Supplied data>
####################
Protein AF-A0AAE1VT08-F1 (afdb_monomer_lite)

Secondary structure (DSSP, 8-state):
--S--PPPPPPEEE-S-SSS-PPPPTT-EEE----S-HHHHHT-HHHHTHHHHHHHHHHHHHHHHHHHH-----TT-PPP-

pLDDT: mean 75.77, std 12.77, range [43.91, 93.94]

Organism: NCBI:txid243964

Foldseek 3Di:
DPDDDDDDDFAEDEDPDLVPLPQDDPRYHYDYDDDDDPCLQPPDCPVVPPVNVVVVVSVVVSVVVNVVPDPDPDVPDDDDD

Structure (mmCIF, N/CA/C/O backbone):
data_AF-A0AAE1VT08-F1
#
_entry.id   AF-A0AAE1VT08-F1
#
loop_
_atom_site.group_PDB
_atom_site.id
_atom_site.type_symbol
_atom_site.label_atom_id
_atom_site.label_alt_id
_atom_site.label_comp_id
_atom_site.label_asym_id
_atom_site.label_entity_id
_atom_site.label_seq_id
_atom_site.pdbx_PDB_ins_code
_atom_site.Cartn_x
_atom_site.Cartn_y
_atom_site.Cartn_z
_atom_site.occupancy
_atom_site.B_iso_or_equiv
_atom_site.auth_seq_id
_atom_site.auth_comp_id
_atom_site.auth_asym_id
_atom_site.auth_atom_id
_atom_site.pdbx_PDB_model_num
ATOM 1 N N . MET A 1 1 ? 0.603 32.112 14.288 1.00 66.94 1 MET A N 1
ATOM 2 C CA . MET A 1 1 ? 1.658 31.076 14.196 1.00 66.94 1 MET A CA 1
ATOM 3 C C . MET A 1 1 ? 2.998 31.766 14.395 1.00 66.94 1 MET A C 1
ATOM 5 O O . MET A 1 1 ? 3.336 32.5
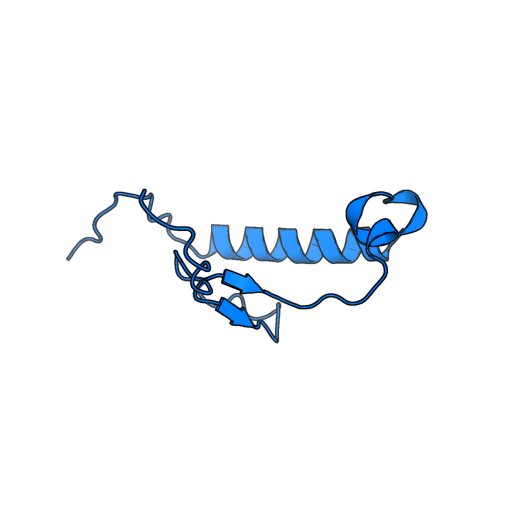87 13.560 1.00 66.94 1 MET A O 1
ATOM 9 N N . THR A 1 2 ? 3.703 31.539 15.505 1.00 80.62 2 THR A N 1
ATOM 10 C CA . THR A 1 2 ? 4.859 32.375 15.910 1.00 80.62 2 THR A CA 1
ATOM 11 C
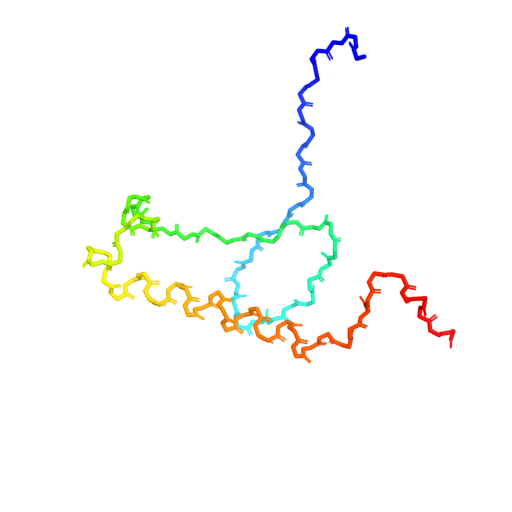 C . THR A 1 2 ? 6.225 31.681 15.871 1.00 80.62 2 THR A C 1
ATOM 13 O O . THR A 1 2 ? 7.210 32.305 16.234 1.00 80.62 2 THR A O 1
ATOM 16 N N . GLN A 1 3 ? 6.320 30.433 15.395 1.00 81.81 3 GLN A N 1
ATOM 17 C CA . GLN A 1 3 ? 7.592 29.787 15.022 1.00 81.81 3 GLN A CA 1
ATOM 18 C C . GLN A 1 3 ? 7.346 28.504 14.205 1.00 81.81 3 GLN A C 1
ATOM 20 O O . GLN A 1 3 ? 6.313 27.857 14.428 1.00 81.81 3 GLN A O 1
ATOM 25 N N . PRO A 1 4 ? 8.265 28.102 13.302 1.00 80.69 4 PRO A N 1
ATOM 26 C CA . PRO A 1 4 ? 8.235 26.783 12.678 1.00 80.69 4 PRO A CA 1
ATOM 27 C C . PRO A 1 4 ? 8.346 25.703 13.757 1.00 80.69 4 PRO A C 1
ATOM 29 O O . PRO A 1 4 ? 9.255 25.732 14.584 1.00 80.69 4 PRO A O 1
ATOM 32 N N . ARG A 1 5 ? 7.410 24.753 13.768 1.00 81.81 5 ARG A N 1
ATOM 33 C CA . ARG A 1 5 ? 7.505 23.547 14.594 1.00 81.81 5 ARG A CA 1
ATOM 34 C C . ARG A 1 5 ? 7.838 22.378 13.686 1.00 81.81 5 ARG A C 1
ATOM 36 O O . ARG A 1 5 ? 7.265 22.272 12.603 1.00 81.81 5 ARG A O 1
ATOM 43 N N . PHE A 1 6 ? 8.721 21.497 14.144 1.00 84.31 6 PHE A N 1
ATOM 44 C CA . PHE A 1 6 ? 8.850 20.195 13.509 1.00 84.31 6 PHE A CA 1
ATOM 45 C C . PHE A 1 6 ? 7.515 19.449 13.640 1.00 84.31 6 PHE A C 1
ATOM 47 O O . PHE A 1 6 ? 6.902 19.491 14.714 1.00 84.31 6 PHE A O 1
ATOM 54 N N . PRO A 1 7 ? 7.028 18.815 12.562 1.00 87.19 7 PRO A N 1
ATOM 55 C CA . PRO A 1 7 ? 5.842 17.983 12.646 1.00 87.19 7 PRO A CA 1
ATOM 56 C C . PRO A 1 7 ? 6.110 16.816 13.600 1.00 87.19 7 PRO A C 1
ATOM 58 O O . PRO A 1 7 ? 7.192 16.230 13.598 1.00 87.19 7 PRO A O 1
ATOM 61 N N . VAL A 1 8 ? 5.119 16.496 14.427 1.00 87.69 8 VAL A N 1
ATOM 62 C CA . VAL A 1 8 ? 5.140 15.275 15.235 1.00 87.69 8 VAL A CA 1
ATOM 63 C C . VAL A 1 8 ? 4.819 14.105 14.313 1.00 87.69 8 VAL A C 1
ATOM 65 O O
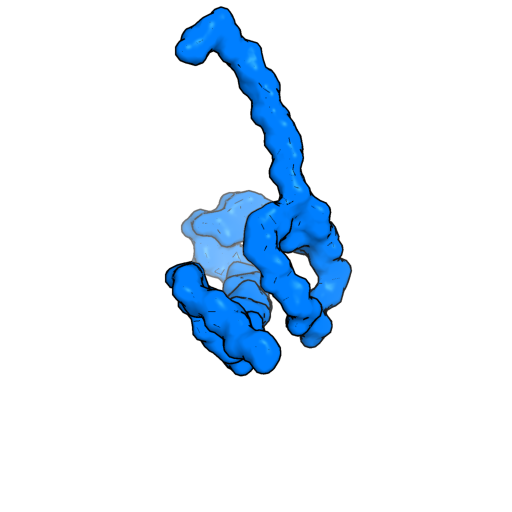 . VAL A 1 8 ? 3.932 14.213 13.464 1.00 87.69 8 VAL A O 1
ATOM 68 N N . GLU A 1 9 ? 5.545 12.999 14.472 1.00 88.25 9 GLU A N 1
ATOM 69 C CA . GLU A 1 9 ? 5.276 11.783 13.713 1.00 88.25 9 GLU A CA 1
ATOM 70 C C . GLU A 1 9 ? 3.858 11.274 14.000 1.00 88.25 9 GLU A C 1
ATOM 72 O O . GLU A 1 9 ? 3.396 11.230 15.143 1.00 88.25 9 GLU A O 1
ATOM 77 N N . HIS A 1 10 ? 3.146 10.909 12.940 1.00 89.06 10 HIS A N 1
ATOM 78 C CA . HIS A 1 10 ? 1.790 10.403 13.057 1.00 89.06 10 HIS A CA 1
ATOM 79 C C . HIS A 1 10 ? 1.801 8.952 13.572 1.00 89.06 10 HIS A C 1
ATOM 81 O O . HIS A 1 10 ? 2.636 8.167 13.122 1.00 89.06 10 HIS A O 1
ATOM 87 N N . PRO A 1 11 ? 0.849 8.533 14.434 1.00 93.94 11 PRO A N 1
ATOM 88 C CA . PRO A 1 11 ? 0.707 7.132 14.821 1.00 93.94 11 PRO A CA 1
ATOM 89 C C . PRO A 1
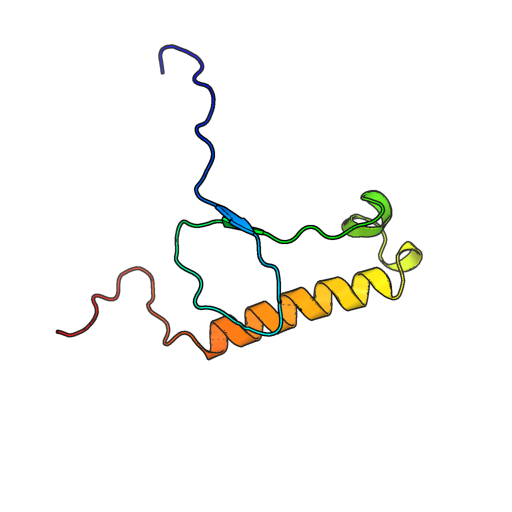 11 ? 0.664 6.203 13.605 1.00 93.94 11 PRO A C 1
ATOM 91 O O . PRO A 1 11 ? -0.167 6.395 12.707 1.00 93.94 11 PRO A O 1
ATOM 94 N N . SER A 1 12 ? 1.540 5.197 13.587 1.00 92.81 12 SER A N 1
ATOM 95 C CA . SER A 1 12 ? 1.683 4.265 12.471 1.00 92.81 12 SER A CA 1
ATOM 96 C C . SER A 1 12 ? 1.893 2.815 12.932 1.00 92.81 12 SER A C 1
ATOM 98 O O . SER A 1 12 ? 2.272 2.549 14.074 1.00 92.81 12 SER A O 1
ATOM 100 N N . ARG A 1 13 ? 1.574 1.852 12.058 1.00 90.94 13 ARG A N 1
ATOM 101 C CA . ARG A 1 13 ? 1.762 0.410 12.282 1.00 90.94 13 ARG A CA 1
ATOM 102 C C . ARG A 1 13 ? 2.217 -0.290 11.005 1.00 90.94 13 ARG A C 1
ATOM 104 O O . ARG A 1 13 ? 1.561 -0.184 9.968 1.00 90.94 13 ARG A O 1
ATOM 111 N N . PHE A 1 14 ? 3.292 -1.066 11.114 1.00 90.06 14 PHE A N 1
ATOM 112 C CA . PHE A 1 14 ? 3.781 -1.912 10.029 1.00 90.06 14 PHE A CA 1
ATOM 113 C C . PHE A 1 14 ? 2.898 -3.152 9.843 1.00 90.06 14 PHE A C 1
ATOM 115 O O . PHE A 1 14 ? 2.564 -3.842 10.809 1.00 90.06 14 PHE A O 1
ATOM 122 N N . VAL A 1 15 ? 2.527 -3.452 8.597 1.00 86.62 15 VAL A N 1
ATOM 123 C CA . VAL A 1 15 ? 1.696 -4.609 8.251 1.00 86.62 15 VAL A CA 1
ATOM 124 C C . VAL A 1 15 ? 2.553 -5.720 7.653 1.00 86.62 15 VAL A C 1
ATOM 126 O O . VAL A 1 15 ? 3.039 -5.606 6.531 1.00 86.62 15 VAL A O 1
ATOM 129 N N . ILE A 1 16 ? 2.685 -6.822 8.395 1.00 79.69 16 ILE A N 1
ATOM 130 C CA . ILE A 1 16 ? 3.508 -7.979 8.005 1.00 79.69 16 ILE A CA 1
ATOM 131 C C . ILE A 1 16 ? 2.758 -8.918 7.043 1.00 79.69 16 ILE A C 1
ATOM 133 O O . ILE A 1 16 ? 3.356 -9.458 6.117 1.00 79.69 16 ILE A O 1
ATOM 137 N N . LYS A 1 17 ? 1.448 -9.120 7.242 1.00 72.56 17 LYS A N 1
ATOM 138 C CA . LYS A 1 17 ? 0.621 -10.030 6.431 1.00 72.56 17 LYS A CA 1
ATOM 139 C C . LYS A 1 17 ? -0.598 -9.303 5.874 1.00 72.56 17 LYS A C 1
ATOM 141 O O . LYS A 1 17 ? -1.375 -8.741 6.640 1.00 72.56 17 LYS A O 1
ATOM 146 N N . ASP A 1 18 ? -0.794 -9.373 4.559 1.00 64.19 18 ASP A N 1
ATOM 147 C CA . ASP A 1 18 ? -1.995 -8.837 3.894 1.00 64.19 18 ASP A CA 1
ATOM 148 C C . ASP A 1 18 ? -3.198 -9.792 3.970 1.00 64.19 18 ASP A C 1
ATOM 150 O O . ASP A 1 18 ? -4.341 -9.371 3.783 1.00 64.19 18 ASP A O 1
ATOM 154 N N . SER A 1 19 ? -2.952 -11.076 4.264 1.00 62.22 19 SER A N 1
ATOM 155 C CA . SER A 1 19 ? -3.988 -12.115 4.357 1.00 62.22 19 SER A CA 1
ATOM 156 C C . SER A 1 19 ? -4.965 -11.863 5.503 1.00 62.22 19 SER A C 1
ATOM 158 O O . SER A 1 19 ? -6.169 -12.095 5.373 1.00 62.22 19 SER A O 1
ATOM 160 N N . ASP A 1 20 ? -4.455 -11.334 6.611 1.00 62.50 20 ASP A N 1
ATOM 161 C CA . ASP A 1 20 ? -5.232 -11.086 7.810 1.00 62.50 20 ASP A CA 1
ATOM 162 C C . ASP A 1 20 ? -5.729 -9.648 7.719 1.00 62.50 20 ASP A C 1
ATOM 164 O O . ASP A 1 20 ? -5.033 -8.706 8.089 1.00 62.50 20 ASP A O 1
ATOM 168 N N . CYS A 1 21 ? -6.933 -9.450 7.177 1.00 66.75 21 CYS A N 1
ATOM 169 C CA . CYS A 1 21 ? -7.604 -8.147 7.186 1.00 66.75 21 CYS A CA 1
ATOM 170 C C . CYS A 1 21 ? -7.984 -7.753 8.625 1.00 66.75 21 CYS A C 1
ATOM 172 O O . CYS A 1 21 ? -9.157 -7.800 9.008 1.00 66.75 21 CYS A O 1
ATOM 174 N N . GLN A 1 22 ? -6.964 -7.407 9.413 1.00 72.75 22 GLN A N 1
ATOM 175 C CA . GLN A 1 22 ? -7.038 -6.921 10.783 1.00 72.75 22 GLN A CA 1
ATOM 176 C C . GLN A 1 22 ? -7.882 -5.643 10.816 1.00 72.75 22 GLN A C 1
ATOM 178 O O . GLN A 1 22 ? -7.782 -4.823 9.900 1.00 72.75 22 GLN A O 1
ATOM 183 N N . PRO A 1 23 ? -8.717 -5.437 11.840 1.00 78.38 23 PRO A N 1
ATOM 184 C CA . PRO A 1 23 ? -9.521 -4.228 11.939 1.00 78.38 23 PRO A CA 1
ATOM 185 C C . PRO A 1 23 ? -8.622 -2.978 11.947 1.00 78.38 23 PRO A C 1
ATOM 187 O O . PRO A 1 23 ? -7.754 -2.817 12.807 1.00 78.38 23 PRO A O 1
ATOM 190 N N . LEU A 1 24 ? -8.826 -2.096 10.962 1.00 83.12 24 LEU A N 1
ATOM 191 C CA . LEU A 1 24 ? -8.114 -0.821 10.855 1.00 83.12 24 LEU A CA 1
ATOM 192 C C . LEU A 1 24 ? -8.829 0.242 11.687 1.00 83.12 24 LEU A C 1
ATOM 194 O O . LEU A 1 24 ? -10.028 0.480 11.501 1.00 83.12 24 LEU A O 1
ATOM 198 N N . GLN A 1 25 ? -8.082 0.901 12.567 1.00 84.88 25 GLN A N 1
ATOM 199 C CA . GLN A 1 25 ? -8.583 1.995 13.392 1.00 84.88 25 GLN A CA 1
ATOM 200 C C . GLN A 1 25 ? -8.443 3.336 12.654 1.00 84.88 25 GLN A C 1
ATOM 202 O O . GLN A 1 25 ? -7.414 3.575 12.016 1.00 84.88 25 GLN A O 1
ATOM 207 N N . PRO A 1 26 ? -9.454 4.223 12.721 1.00 85.50 26 PRO A N 1
ATOM 208 C CA . PRO A 1 26 ? -9.320 5.595 12.240 1.00 85.50 26 PRO A CA 1
ATOM 209 C C . PRO A 1 26 ? -8.162 6.319 12.940 1.00 85.50 26 PRO A C 1
ATOM 211 O O . PRO A 1 26 ? -7.923 6.099 14.124 1.00 85.50 26 PRO A O 1
ATOM 214 N N . GLY A 1 27 ? -7.452 7.194 12.224 1.00 86.19 27 GLY A N 1
ATOM 215 C CA . GLY A 1 27 ? -6.364 7.986 12.812 1.00 86.19 27 GLY A CA 1
ATOM 216 C C . GLY A 1 27 ? -5.059 7.219 13.068 1.00 86.19 27 GLY A C 1
ATOM 217 O O . GLY A 1 27 ? -4.194 7.731 13.770 1.00 86.19 27 GLY A O 1
ATOM 218 N N . ILE A 1 28 ? -4.879 6.023 12.497 1.00 90.38 28 ILE A N 1
ATOM 219 C CA . ILE A 1 28 ? -3.602 5.290 12.499 1.00 90.38 28 ILE A CA 1
ATOM 220 C C . ILE A 1 28 ? -3.183 5.005 11.054 1.00 90.38 28 ILE A C 1
ATOM 222 O O . ILE A 1 28 ? -3.994 4.555 10.244 1.00 90.38 28 ILE A O 1
ATOM 226 N N . TRP A 1 29 ? -1.911 5.245 10.729 1.00 91.44 29 TRP A N 1
ATOM 227 C CA . TRP A 1 29 ? -1.342 4.953 9.413 1.00 91.44 29 TRP A CA 1
ATOM 228 C C . TRP A 1 29 ? -0.835 3.514 9.360 1.00 91.44 29 TRP A C 1
ATOM 230 O O . TRP A 1 29 ? 0.138 3.156 10.018 1.00 91.44 29 TRP A O 1
ATOM 240 N N . TYR A 1 30 ? -1.483 2.673 8.562 1.00 88.75 30 TYR A N 1
ATOM 241 C CA . TYR A 1 30 ? -1.039 1.300 8.338 1.00 88.75 30 TYR A CA 1
ATOM 242 C C . TYR A 1 30 ? -0.218 1.248 7.058 1.00 88.75 30 TYR A C 1
ATOM 244 O O . TYR A 1 30 ? -0.736 1.573 5.991 1.00 88.75 30 TYR A O 1
ATOM 252 N N . TYR A 1 31 ? 1.044 0.841 7.157 1.00 88.81 31 TYR A N 1
ATOM 253 C CA . TYR A 1 31 ? 1.963 0.843 6.022 1.00 88.81 31 TYR A CA 1
ATOM 254 C C . TYR A 1 31 ? 2.616 -0.521 5.822 1.00 88.81 31 TYR A C 1
ATOM 256 O O . TYR A 1 31 ? 2.800 -1.302 6.758 1.00 88.81 31 TYR A O 1
ATOM 264 N N . LYS A 1 32 ? 2.977 -0.795 4.573 1.00 86.00 32 LYS A N 1
ATOM 265 C CA . LYS A 1 32 ? 3.790 -1.935 4.165 1.00 86.00 32 LYS A CA 1
ATOM 266 C C . LYS A 1 32 ? 4.872 -1.411 3.232 1.00 86.00 32 LYS A C 1
ATOM 268 O O . LYS A 1 32 ? 4.610 -0.529 2.418 1.00 86.00 32 LYS A O 1
ATOM 273 N N . ILE A 1 33 ? 6.077 -1.944 3.375 1.00 83.69 33 ILE A N 1
ATOM 274 C CA . ILE A 1 33 ? 7.188 -1.633 2.482 1.00 83.69 33 ILE A CA 1
ATOM 275 C C . ILE A 1 33 ? 7.063 -2.562 1.275 1.00 83.69 33 ILE A C 1
ATOM 277 O O . ILE A 1 33 ? 6.982 -3.780 1.436 1.00 83.69 33 ILE A O 1
ATOM 281 N N . ALA A 1 34 ? 7.003 -1.974 0.086 1.00 77.88 34 ALA A N 1
ATOM 282 C CA . ALA A 1 34 ? 7.113 -2.684 -1.178 1.00 77.88 34 ALA A CA 1
ATOM 283 C C . ALA A 1 34 ? 8.463 -2.322 -1.800 1.00 77.88 34 ALA A C 1
ATOM 285 O O . ALA A 1 34 ? 8.800 -1.143 -1.901 1.00 77.88 34 ALA A O 1
ATOM 286 N N . GLU A 1 35 ? 9.246 -3.331 -2.169 1.00 79.12 35 GLU A N 1
ATOM 287 C CA . GLU A 1 35 ? 10.548 -3.124 -2.798 1.00 79.12 35 GLU A CA 1
ATOM 288 C C . GLU A 1 35 ? 10.420 -2.950 -4.312 1.00 79.12 35 GLU A C 1
ATOM 290 O O . GLU A 1 35 ? 9.679 -3.676 -4.975 1.00 79.12 35 GLU A O 1
ATOM 295 N N . GLY A 1 36 ? 11.199 -2.011 -4.853 1.00 75.94 36 GLY A N 1
ATOM 296 C CA . GLY A 1 36 ? 11.467 -1.845 -6.283 1.00 75.94 36 GLY A CA 1
ATOM 297 C C . GLY A 1 36 ? 11.523 -0.373 -6.709 1.00 75.94 36 GLY A C 1
ATOM 298 O O . GLY A 1 36 ? 11.582 0.535 -5.882 1.00 75.94 36 GLY A O 1
ATOM 299 N N . ASP A 1 37 ? 11.572 -0.147 -8.019 1.00 80.44 37 ASP A N 1
ATOM 300 C CA . ASP A 1 37 ? 11.928 1.150 -8.597 1.00 80.44 37 ASP A CA 1
ATOM 301 C C . ASP A 1 37 ? 10.754 2.140 -8.628 1.00 80.44 37 ASP A C 1
ATOM 303 O O . ASP A 1 37 ? 9.695 1.869 -9.196 1.00 80.44 37 ASP A O 1
ATOM 307 N N . HIS A 1 38 ? 10.961 3.320 -8.040 1.00 75.62 38 HIS A N 1
ATOM 308 C CA . HIS A 1 38 ? 9.919 4.333 -7.857 1.00 75.62 38 HIS A CA 1
ATOM 309 C C . HIS A 1 38 ? 9.271 4.792 -9.177 1.00 75.62 38 HIS A C 1
ATOM 311 O O . HIS A 1 38 ? 8.073 5.076 -9.210 1.00 75.62 38 HIS A O 1
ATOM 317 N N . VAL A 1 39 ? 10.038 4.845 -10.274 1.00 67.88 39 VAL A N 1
####################
Work required>
Of all the entries above, output exactly the lines between the one holding "ATOM 295 N N" and the one holding "ATOM 297 C C", inclusive.

Task response>
ATOM 295 N N . GLY A 1 36 ? 11.199 -2.011 -4.853 1.00 75.94 36 GLY A N 1
ATOM 296 C CA . GLY A 1 36 ? 11.467 -1.845 -6.283 1.00 75.94 36 GLY A CA 1
ATOM 297 C C . GLY A 1 36 ? 11.523 -0.373 -6.709 1.00 75.94 36 GLY A C 1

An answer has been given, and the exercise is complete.